● **Work to be completed**
Give again, word for word, each line below starting at the one that contains "ATOM 286 N N" and ending at the one that contains "ATOM 290 O O".

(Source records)
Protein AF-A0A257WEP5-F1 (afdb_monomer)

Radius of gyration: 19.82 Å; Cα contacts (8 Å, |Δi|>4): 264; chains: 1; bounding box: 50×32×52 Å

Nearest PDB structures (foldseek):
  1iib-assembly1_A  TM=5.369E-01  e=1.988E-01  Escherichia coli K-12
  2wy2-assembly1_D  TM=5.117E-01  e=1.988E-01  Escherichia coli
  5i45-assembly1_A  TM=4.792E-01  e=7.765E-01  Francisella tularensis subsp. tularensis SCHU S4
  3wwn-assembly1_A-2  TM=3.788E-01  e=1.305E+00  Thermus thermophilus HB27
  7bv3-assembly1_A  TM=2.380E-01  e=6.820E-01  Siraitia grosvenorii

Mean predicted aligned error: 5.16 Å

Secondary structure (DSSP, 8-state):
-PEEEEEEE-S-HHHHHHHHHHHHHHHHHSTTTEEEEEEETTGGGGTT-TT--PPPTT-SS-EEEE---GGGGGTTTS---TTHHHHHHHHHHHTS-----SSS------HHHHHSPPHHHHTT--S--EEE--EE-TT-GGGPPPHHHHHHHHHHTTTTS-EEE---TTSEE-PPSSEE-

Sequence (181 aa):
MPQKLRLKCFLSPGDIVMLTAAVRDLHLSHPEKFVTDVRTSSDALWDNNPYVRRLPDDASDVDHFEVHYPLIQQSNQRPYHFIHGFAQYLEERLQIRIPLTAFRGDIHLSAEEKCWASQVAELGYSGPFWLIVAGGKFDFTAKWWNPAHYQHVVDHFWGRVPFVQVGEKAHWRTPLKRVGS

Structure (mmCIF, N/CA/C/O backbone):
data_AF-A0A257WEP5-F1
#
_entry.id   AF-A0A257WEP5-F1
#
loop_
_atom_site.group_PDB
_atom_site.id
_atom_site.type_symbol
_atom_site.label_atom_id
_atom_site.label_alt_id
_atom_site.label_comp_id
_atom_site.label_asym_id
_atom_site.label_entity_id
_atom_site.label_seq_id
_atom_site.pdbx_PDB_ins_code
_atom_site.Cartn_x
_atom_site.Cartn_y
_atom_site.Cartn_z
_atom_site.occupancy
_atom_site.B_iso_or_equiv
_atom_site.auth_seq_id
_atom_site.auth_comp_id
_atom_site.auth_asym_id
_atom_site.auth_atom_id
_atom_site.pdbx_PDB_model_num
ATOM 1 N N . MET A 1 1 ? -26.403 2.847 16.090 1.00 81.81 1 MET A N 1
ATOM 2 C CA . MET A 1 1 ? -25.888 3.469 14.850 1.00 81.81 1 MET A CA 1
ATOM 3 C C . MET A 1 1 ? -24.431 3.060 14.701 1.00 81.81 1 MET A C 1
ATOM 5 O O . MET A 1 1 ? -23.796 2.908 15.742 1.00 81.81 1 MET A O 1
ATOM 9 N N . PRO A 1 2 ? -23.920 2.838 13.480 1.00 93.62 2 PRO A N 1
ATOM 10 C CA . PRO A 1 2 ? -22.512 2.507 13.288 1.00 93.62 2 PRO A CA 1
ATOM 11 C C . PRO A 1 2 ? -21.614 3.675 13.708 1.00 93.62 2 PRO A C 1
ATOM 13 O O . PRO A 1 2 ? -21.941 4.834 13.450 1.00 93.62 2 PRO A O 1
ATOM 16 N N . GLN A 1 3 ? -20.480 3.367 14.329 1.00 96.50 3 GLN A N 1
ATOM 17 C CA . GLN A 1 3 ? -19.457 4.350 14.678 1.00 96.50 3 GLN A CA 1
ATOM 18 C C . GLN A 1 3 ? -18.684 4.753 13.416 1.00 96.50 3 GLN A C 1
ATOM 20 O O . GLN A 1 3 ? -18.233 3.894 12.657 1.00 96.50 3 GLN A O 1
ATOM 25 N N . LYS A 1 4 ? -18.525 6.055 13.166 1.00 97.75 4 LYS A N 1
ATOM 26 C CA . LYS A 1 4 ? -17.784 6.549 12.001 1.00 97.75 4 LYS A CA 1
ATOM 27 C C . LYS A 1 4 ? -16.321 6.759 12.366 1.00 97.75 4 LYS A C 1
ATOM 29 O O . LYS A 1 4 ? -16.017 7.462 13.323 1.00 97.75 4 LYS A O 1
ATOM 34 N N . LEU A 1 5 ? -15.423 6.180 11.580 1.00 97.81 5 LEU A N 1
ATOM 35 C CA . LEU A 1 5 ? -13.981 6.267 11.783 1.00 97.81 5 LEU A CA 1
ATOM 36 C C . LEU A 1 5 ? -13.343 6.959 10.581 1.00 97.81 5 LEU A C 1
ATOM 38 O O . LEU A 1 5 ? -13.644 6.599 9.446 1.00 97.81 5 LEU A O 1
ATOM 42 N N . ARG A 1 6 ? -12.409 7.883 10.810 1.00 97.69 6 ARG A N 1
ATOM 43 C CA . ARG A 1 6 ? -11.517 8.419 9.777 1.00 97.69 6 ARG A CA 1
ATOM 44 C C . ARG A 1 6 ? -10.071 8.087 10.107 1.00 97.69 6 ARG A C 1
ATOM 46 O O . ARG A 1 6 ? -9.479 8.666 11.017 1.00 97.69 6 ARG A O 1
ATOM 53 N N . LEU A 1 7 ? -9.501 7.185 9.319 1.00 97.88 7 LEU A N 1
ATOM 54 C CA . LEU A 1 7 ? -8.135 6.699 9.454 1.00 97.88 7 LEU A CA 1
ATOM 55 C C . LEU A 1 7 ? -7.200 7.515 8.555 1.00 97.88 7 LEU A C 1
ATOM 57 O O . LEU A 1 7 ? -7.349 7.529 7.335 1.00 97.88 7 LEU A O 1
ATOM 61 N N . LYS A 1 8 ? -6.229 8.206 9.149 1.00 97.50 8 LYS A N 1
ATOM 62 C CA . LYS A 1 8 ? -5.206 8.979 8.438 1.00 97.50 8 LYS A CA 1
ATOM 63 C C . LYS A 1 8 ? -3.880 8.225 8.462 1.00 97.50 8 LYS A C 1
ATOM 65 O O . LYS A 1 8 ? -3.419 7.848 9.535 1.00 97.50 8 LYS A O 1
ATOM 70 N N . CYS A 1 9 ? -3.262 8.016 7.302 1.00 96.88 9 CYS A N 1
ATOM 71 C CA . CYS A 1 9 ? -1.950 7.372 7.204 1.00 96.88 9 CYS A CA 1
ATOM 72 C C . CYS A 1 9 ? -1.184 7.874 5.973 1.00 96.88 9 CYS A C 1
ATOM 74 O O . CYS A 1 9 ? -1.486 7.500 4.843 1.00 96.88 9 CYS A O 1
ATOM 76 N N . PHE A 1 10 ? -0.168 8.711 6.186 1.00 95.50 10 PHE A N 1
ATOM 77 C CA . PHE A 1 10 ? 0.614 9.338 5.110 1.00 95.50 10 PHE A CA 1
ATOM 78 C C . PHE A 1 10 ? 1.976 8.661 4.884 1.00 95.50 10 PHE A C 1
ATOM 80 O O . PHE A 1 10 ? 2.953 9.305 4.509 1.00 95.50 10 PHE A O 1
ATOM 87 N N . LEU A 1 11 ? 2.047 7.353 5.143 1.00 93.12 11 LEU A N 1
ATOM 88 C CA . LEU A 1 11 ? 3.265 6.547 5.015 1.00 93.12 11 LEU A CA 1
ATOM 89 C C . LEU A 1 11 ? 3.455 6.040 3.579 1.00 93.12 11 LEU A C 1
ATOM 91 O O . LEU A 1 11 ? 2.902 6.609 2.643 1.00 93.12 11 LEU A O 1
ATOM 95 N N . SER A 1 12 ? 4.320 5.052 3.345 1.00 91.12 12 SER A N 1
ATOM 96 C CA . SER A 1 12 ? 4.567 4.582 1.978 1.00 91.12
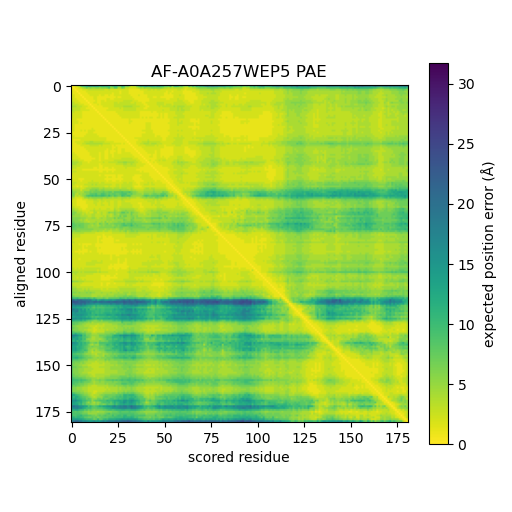 12 SER A CA 1
ATOM 97 C C . SER A 1 12 ? 3.403 3.728 1.447 1.00 91.12 12 SER A C 1
ATOM 99 O O . SER A 1 12 ? 2.673 3.140 2.247 1.00 91.12 12 SER A O 1
ATOM 101 N N . PRO A 1 13 ? 3.253 3.581 0.114 1.00 93.56 13 PRO A N 1
ATOM 102 C CA . PRO A 1 13 ? 2.218 2.723 -0.464 1.00 93.56 13 PRO A CA 1
ATOM 103 C C . PRO A 1 13 ? 2.243 1.294 0.101 1.00 93.56 13 PRO A C 1
ATOM 105 O O . PRO A 1 13 ? 1.196 0.721 0.379 1.00 93.56 13 PRO A O 1
ATOM 108 N N . GLY A 1 14 ? 3.435 0.734 0.342 1.00 92.88 14 GLY A N 1
ATOM 109 C CA . GLY A 1 14 ? 3.582 -0.604 0.925 1.00 92.88 14 GLY A CA 1
ATOM 110 C C . GLY A 1 14 ? 3.019 -0.716 2.346 1.00 92.88 14 GLY A C 1
ATOM 111 O O . GLY A 1 14 ? 2.432 -1.741 2.687 1.00 92.88 14 GLY A O 1
ATOM 112 N N . ASP A 1 15 ? 3.135 0.344 3.150 1.00 95.38 15 ASP A N 1
ATOM 113 C CA . ASP A 1 15 ? 2.540 0.394 4.490 1.00 95.38 15 ASP A CA 1
ATOM 114 C C . ASP A 1 15 ? 1.015 0.511 4.390 1.00 95.38 15 ASP A C 1
ATOM 116 O O . ASP A 1 15 ? 0.286 -0.200 5.077 1.00 95.38 15 ASP A O 1
ATOM 120 N N . ILE A 1 16 ? 0.517 1.348 3.476 1.00 97.38 16 I
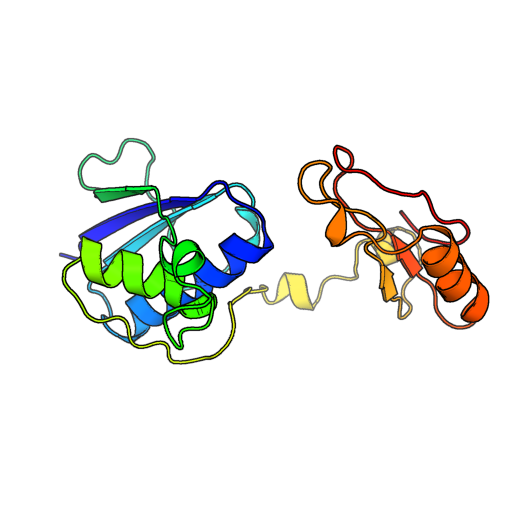LE A N 1
ATOM 121 C CA . ILE A 1 16 ? -0.924 1.526 3.248 1.00 97.38 16 ILE A CA 1
ATOM 122 C C . ILE A 1 16 ? -1.582 0.211 2.814 1.00 97.38 16 ILE A C 1
ATOM 124 O O . ILE A 1 16 ? -2.657 -0.110 3.312 1.00 97.38 16 ILE A O 1
ATOM 128 N N . VAL A 1 17 ? -0.924 -0.604 1.983 1.00 97.50 17 VAL A N 1
ATOM 129 C CA . VAL A 1 17 ? -1.424 -1.948 1.631 1.00 97.50 17 VAL A CA 1
ATOM 130 C C . VAL A 1 17 ? -1.576 -2.841 2.872 1.00 97.50 17 VAL A C 1
ATOM 132 O O . VAL A 1 17 ? -2.491 -3.654 2.937 1.00 97.50 17 VAL A O 1
ATOM 135 N N . MET A 1 18 ? -0.735 -2.702 3.900 1.00 97.62 18 MET A N 1
ATOM 136 C CA . MET A 1 18 ? -0.940 -3.434 5.160 1.00 97.62 18 MET A CA 1
ATOM 137 C C . MET A 1 18 ? -2.101 -2.872 5.985 1.00 97.62 18 MET A C 1
ATOM 139 O O . MET A 1 18 ? -2.792 -3.638 6.657 1.00 97.62 18 MET A O 1
ATOM 143 N N . LEU A 1 19 ? -2.365 -1.564 5.914 1.00 98.19 19 LEU A N 1
ATOM 144 C CA . LEU A 1 19 ? -3.546 -0.965 6.541 1.00 98.19 19 LEU A CA 1
ATOM 145 C C . LEU A 1 19 ? -4.848 -1.520 5.939 1.00 98.19 19 LEU A C 1
ATOM 147 O O . LEU A 1 19 ? -5.811 -1.719 6.682 1.00 98.19 19 LEU A O 1
ATOM 151 N N . THR A 1 20 ? -4.885 -1.844 4.640 1.00 98.31 20 THR A N 1
ATOM 152 C CA . THR A 1 20 ? -6.089 -2.430 4.021 1.00 98.31 20 THR A CA 1
ATOM 153 C C . THR A 1 20 ? -6.445 -3.800 4.611 1.00 98.31 20 THR A C 1
ATOM 155 O O . THR A 1 20 ? -7.627 -4.074 4.807 1.00 98.31 20 THR A O 1
ATOM 158 N N . ALA A 1 21 ? -5.458 -4.607 5.028 1.00 98.19 21 ALA A N 1
ATOM 159 C CA . ALA A 1 21 ? -5.703 -5.861 5.753 1.00 98.19 21 ALA A CA 1
ATOM 160 C C . ALA A 1 21 ? -6.408 -5.628 7.100 1.00 98.19 21 ALA A C 1
ATOM 162 O O . ALA A 1 21 ? -7.375 -6.315 7.425 1.00 98.19 21 ALA A O 1
ATOM 163 N N . ALA A 1 
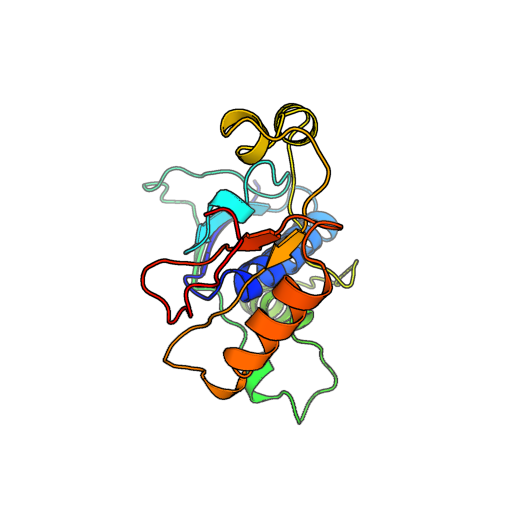22 ? -5.953 -4.631 7.867 1.00 98.12 22 ALA A N 1
ATOM 164 C CA . ALA A 1 22 ? -6.561 -4.286 9.150 1.00 98.12 22 ALA A CA 1
ATOM 165 C C . ALA A 1 22 ? -7.998 -3.766 8.982 1.00 98.12 22 ALA A C 1
ATOM 167 O O . ALA A 1 22 ? -8.867 -4.115 9.777 1.00 98.12 22 ALA A O 1
ATOM 168 N N . VAL A 1 23 ? -8.264 -2.972 7.938 1.00 98.31 23 VAL A N 1
ATOM 169 C CA . VAL A 1 23 ? -9.617 -2.478 7.636 1.00 98.31 23 VAL A CA 1
ATOM 170 C C . VAL A 1 23 ? -10.537 -3.609 7.177 1.00 98.31 23 VAL A C 1
ATOM 172 O O . VAL A 1 23 ? -11.643 -3.713 7.700 1.00 98.31 23 VAL A O 1
ATOM 175 N N . ARG A 1 24 ? -10.091 -4.496 6.274 1.00 98.62 24 ARG A N 1
ATOM 176 C CA . ARG A 1 24 ? -10.857 -5.698 5.902 1.00 98.62 24 ARG A CA 1
ATOM 177 C C . ARG A 1 24 ? -11.272 -6.464 7.154 1.00 98.62 24 ARG A C 1
ATOM 179 O O . ARG A 1 24 ? -12.453 -6.723 7.365 1.00 98.62 24 ARG A O 1
ATOM 186 N N . ASP A 1 25 ? -10.302 -6.812 7.994 1.00 98.56 25 ASP A N 1
ATOM 187 C CA . ASP A 1 25 ? -10.548 -7.700 9.126 1.00 98.56 25 ASP A CA 1
ATOM 188 C C . ASP A 1 25 ? -11.327 -7.009 10.258 1.00 98.56 25 ASP A C 1
ATOM 190 O O . ASP A 1 25 ? -12.069 -7.675 10.981 1.00 98.56 25 ASP A O 1
ATOM 194 N N . LEU A 1 26 ? -11.273 -5.674 10.361 1.00 98.50 26 LEU A N 1
ATOM 195 C CA . LEU A 1 26 ? -12.170 -4.888 11.215 1.00 98.50 26 LEU A CA 1
ATOM 196 C C . LEU A 1 26 ? -13.635 -5.096 10.812 1.00 98.50 26 LEU A C 1
ATOM 198 O O . LEU A 1 26 ? -14.471 -5.382 11.668 1.00 98.50 26 LEU A O 1
ATOM 202 N N . HIS A 1 27 ? -13.942 -4.985 9.519 1.00 98.44 27 HIS A N 1
ATOM 203 C CA . HIS A 1 27 ? -15.311 -5.118 9.009 1.00 98.44 27 HIS A CA 1
ATOM 204 C C . HIS A 1 27 ? -15.801 -6.564 8.984 1.00 98.44 27 HIS A C 1
ATOM 206 O O . HIS A 1 27 ? -16.978 -6.808 9.237 1.00 98.44 27 HIS A O 1
ATOM 212 N N . LEU A 1 28 ? -14.911 -7.531 8.742 1.00 98.19 28 LEU A N 1
ATOM 213 C CA . LEU A 1 28 ? -15.260 -8.952 8.828 1.00 98.19 28 LEU A CA 1
ATOM 214 C C . LEU A 1 28 ? -15.554 -9.393 10.267 1.00 98.19 28 LEU A C 1
ATOM 216 O O . LEU A 1 28 ? -16.472 -10.181 10.485 1.00 98.19 28 LEU A O 1
ATOM 220 N N . SER A 1 29 ? -14.790 -8.903 11.250 1.00 98.19 29 SER A N 1
ATOM 221 C CA . SER A 1 29 ? -14.983 -9.283 12.658 1.00 98.19 29 SER A CA 1
ATOM 222 C C . SER A 1 29 ? -16.066 -8.477 13.377 1.00 98.19 29 SER A C 1
ATOM 224 O O . SER A 1 29 ? -16.624 -8.965 14.359 1.00 98.19 29 SER A O 1
ATOM 226 N N . HIS A 1 30 ? -16.410 -7.285 12.875 1.00 97.94 30 HIS A N 1
ATOM 227 C CA . HIS A 1 30 ? -17.481 -6.439 13.416 1.00 97.94 30 HIS A CA 1
ATOM 228 C C . HIS A 1 30 ? -18.417 -5.914 12.314 1.00 97.94 30 HIS A C 1
ATOM 230 O O . HIS A 1 30 ? -18.426 -4.704 12.050 1.00 97.94 30 HIS A O 1
ATOM 236 N N . PRO A 1 31 ? -19.225 -6.788 11.681 1.00 97.25 31 PRO A N 1
ATOM 237 C CA . PRO A 1 31 ? -20.124 -6.386 10.605 1.00 97.25 31 PRO A CA 1
ATOM 238 C C . PRO A 1 31 ? -21.047 -5.244 11.030 1.00 97.25 31 PRO A C 1
ATOM 240 O O . PRO A 1 31 ? -21.599 -5.260 12.130 1.00 97.25 31 PRO A O 1
ATOM 243 N N . GLU A 1 32 ? -21.191 -4.241 10.160 1.00 95.56 32 GLU A N 1
ATOM 244 C CA . GLU A 1 32 ? -22.099 -3.091 10.325 1.00 95.56 32 GLU A CA 1
ATOM 245 C C . GLU A 1 32 ? -21.853 -2.216 11.569 1.00 95.56 32 GLU A C 1
ATOM 247 O O . GLU A 1 32 ? -22.587 -1.256 11.810 1.00 95.56 32 GLU A O 1
ATOM 252 N N . LYS A 1 33 ? -20.809 -2.491 12.359 1.00 97.62 33 LYS A N 1
ATOM 253 C CA . LYS A 1 33 ? -20.483 -1.712 13.559 1.00 97.62 33 LYS A CA 1
ATOM 254 C C . LYS A 1 33 ? -19.786 -0.397 13.224 1.00 97.62 33 LYS A C 1
ATOM 256 O O . LYS A 1 33 ? -19.921 0.570 13.974 1.00 97.62 33 LYS A O 1
ATOM 261 N N . PHE A 1 34 ? -19.065 -0.356 12.105 1.00 97.88 34 PHE A N 1
ATOM 262 C CA . PHE A 1 34 ? -18.237 0.775 11.707 1.00 97.88 34 PHE A CA 1
ATOM 263 C C . PHE A 1 34 ? -18.582 1.278 10.306 1.00 97.88 34 PHE A C 1
ATOM 265 O O . PHE A 1 34 ? -18.922 0.505 9.415 1.00 97.88 34 PHE A O 1
ATOM 272 N N . VAL A 1 35 ? -18.435 2.585 10.095 1.00 97.69 35 VAL A N 1
ATOM 273 C CA . VAL A 1 35 ? -18.309 3.192 8.764 1.00 97.69 35 VAL A CA 1
ATOM 274 C C . VAL A 1 35 ? -16.918 3.798 8.690 1.00 97.69 35 VAL A C 1
ATOM 276 O O . VAL A 1 35 ? -16.618 4.741 9.419 1.00 97.69 35 VAL A O 1
ATOM 279 N N . THR A 1 36 ? -16.057 3.243 7.841 1.00 98.00 36 THR A N 1
ATOM 280 C CA . THR A 1 36 ? -14.642 3.621 7.794 1.00 98.00 36 THR A CA 1
ATOM 281 C C . THR A 1 36 ? -14.347 4.492 6.586 1.00 98.00 36 THR A C 1
ATOM 283 O O . THR A 1 36 ? -14.645 4.133 5.453 1.00 98.00 36 THR A O 1
ATOM 286 N N . ASP A 1 37 ? -13.709 5.621 6.844 1.00 97.88 37 ASP A N 1
ATOM 287 C CA . ASP A 1 37 ? -13.145 6.535 5.867 1.00 97.88 37 ASP A CA 1
ATOM 288 C C . ASP A 1 37 ? -11.622 6.559 6.010 1.00 97.88 37 ASP A C 1
ATOM 290 O O . ASP A 1 37 ? -11.087 6.399 7.110 1.00 97.88 37 ASP A O 1
ATOM 294 N N . VAL A 1 38 ? -10.913 6.793 4.911 1.00 97.62 38 VAL A N 1
ATOM 295 C CA . VAL A 1 38 ? -9.447 6.796 4.872 1.00 97.62 38 VAL A CA 1
ATOM 296 C C . VAL A 1 38 ? -8.920 8.074 4.220 1.00 97.62 38 VAL A C 1
ATOM 298 O O . VAL A 1 38 ? -9.535 8.645 3.317 1.00 97.62 38 VAL A O 1
ATOM 301 N N . ARG A 1 39 ? -7.785 8.572 4.714 1.00 96.25 39 ARG A N 1
ATOM 302 C CA . ARG A 1 39 ? -7.027 9.691 4.133 1.00 96.25 39 ARG A CA 1
ATOM 303 C C . ARG A 1 39 ? -5.559 9.297 4.107 1.00 96.25 39 ARG A C 1
ATOM 305 O O . ARG A 1 39 ? -4.937 9.190 5.166 1.00 96.25 39 ARG A O 1
ATOM 312 N N . THR A 1 40 ? -5.014 9.049 2.927 1.00 96.62 40 THR A N 1
ATOM 313 C CA . THR A 1 40 ? -3.680 8.471 2.792 1.00 96.62 40 THR A CA 1
ATOM 314 C C . THR A 1 40 ? -2.838 9.171 1.733 1.00 96.62 40 THR A C 1
ATOM 316 O O . THR A 1 40 ? -3.324 9.971 0.943 1.00 96.62 40 THR A O 1
ATOM 319 N N . SER A 1 41 ? -1.537 8.888 1.716 1.00 93.88 41 SER A N 1
ATOM 320 C CA . SER A 1 41 ? -0.633 9.357 0.653 1.00 93.88 41 SER A CA 1
ATOM 321 C C . SER A 1 41 ? -0.811 8.586 -0.666 1.00 93.88 41 SER A C 1
ATOM 323 O O . SER A 1 41 ? -0.173 8.913 -1.663 1.00 93.88 41 SER A O 1
ATOM 325 N N . SER A 1 42 ? -1.624 7.525 -0.682 1.00 93.50 42 SER A N 1
ATOM 326 C CA . SER A 1 42 ? -1.859 6.651 -1.837 1.00 93.50 42 SER A CA 1
ATOM 327 C C . SER A 1 42 ? -3.335 6.262 -1.904 1.00 93.50 42 SER A C 1
ATOM 329 O O . SER A 1 42 ? -3.679 5.084 -1.849 1.00 93.50 42 SER A O 1
ATOM 331 N N . ASP A 1 43 ? -4.202 7.275 -1.997 1.00 93.62 43 ASP A N 1
ATOM 332 C CA . ASP A 1 43 ? -5.661 7.113 -1.932 1.00 93.62 43 ASP A CA 1
ATOM 333 C C . ASP A 1 43 ? -6.207 6.143 -2.990 1.00 93.62 43 ASP A C 1
ATOM 335 O O . ASP A 1 43 ? -7.094 5.358 -2.670 1.00 93.62 43 ASP A O 1
ATOM 339 N N . ALA A 1 44 ? -5.602 6.093 -4.181 1.00 94.00 44 ALA A N 1
ATOM 340 C CA . ALA A 1 44 ? -6.001 5.175 -5.253 1.00 94.00 44 ALA A CA 1
ATOM 341 C C . ALA A 1 44 ? -5.917 3.681 -4.872 1.00 94.00 44 ALA A C 1
ATOM 343 O O . ALA A 1 44 ? -6.590 2.847 -5.465 1.00 94.00 44 ALA A O 1
ATOM 344 N N . LEU A 1 45 ? -5.129 3.304 -3.853 1.00 96.31 45 LEU A N 1
ATOM 345 C CA . LEU A 1 45 ? -5.105 1.918 -3.355 1.00 96.31 45 LEU A CA 1
ATOM 346 C C . LEU A 1 45 ? -6.433 1.488 -2.713 1.00 96.31 45 LEU A C 1
ATOM 348 O O . LEU A 1 45 ? -6.676 0.293 -2.538 1.00 96.31 45 LEU A O 1
ATOM 352 N N . TRP A 1 46 ? -7.262 2.455 -2.326 1.00 97.31 46 TRP A N 1
ATOM 353 C CA . TRP A 1 46 ? -8.557 2.238 -1.695 1.00 97.31 46 TRP A CA 1
ATOM 354 C C . TRP A 1 46 ? -9.722 2.309 -2.676 1.00 97.31 46 TRP A C 1
ATOM 356 O O . TRP A 1 46 ? -10.862 2.071 -2.268 1.00 97.31 46 TRP A O 1
ATOM 366 N N . ASP A 1 47 ? -9.458 2.607 -3.948 1.00 95.56 47 ASP A N 1
ATOM 367 C CA . ASP A 1 47 ? -10.491 2.617 -4.972 1.00 95.56 47 ASP A CA 1
ATOM 368 C C . ASP A 1 47 ? -11.168 1.244 -5.040 1.00 95.56 47 ASP A C 1
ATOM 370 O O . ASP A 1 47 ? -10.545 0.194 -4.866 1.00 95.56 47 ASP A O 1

● **Response area**
ATOM 286 N N . ASP A 1 37 ? -13.709 5.621 6.844 1.00 97.88 37 ASP A N 1
ATOM 287 C CA . ASP A 1 37 ? -13.145 6.535 5.867 1.00 97.88 37 ASP A CA 1
ATOM 288 C C . ASP A 1 37 ? -11.622 6.559 6.010 1.00 97.88 37 ASP A C 1
ATOM 290 O O . ASP A 1 37 ? -11.087 6.399 7.110 1.00 97.88 37 ASP A O 1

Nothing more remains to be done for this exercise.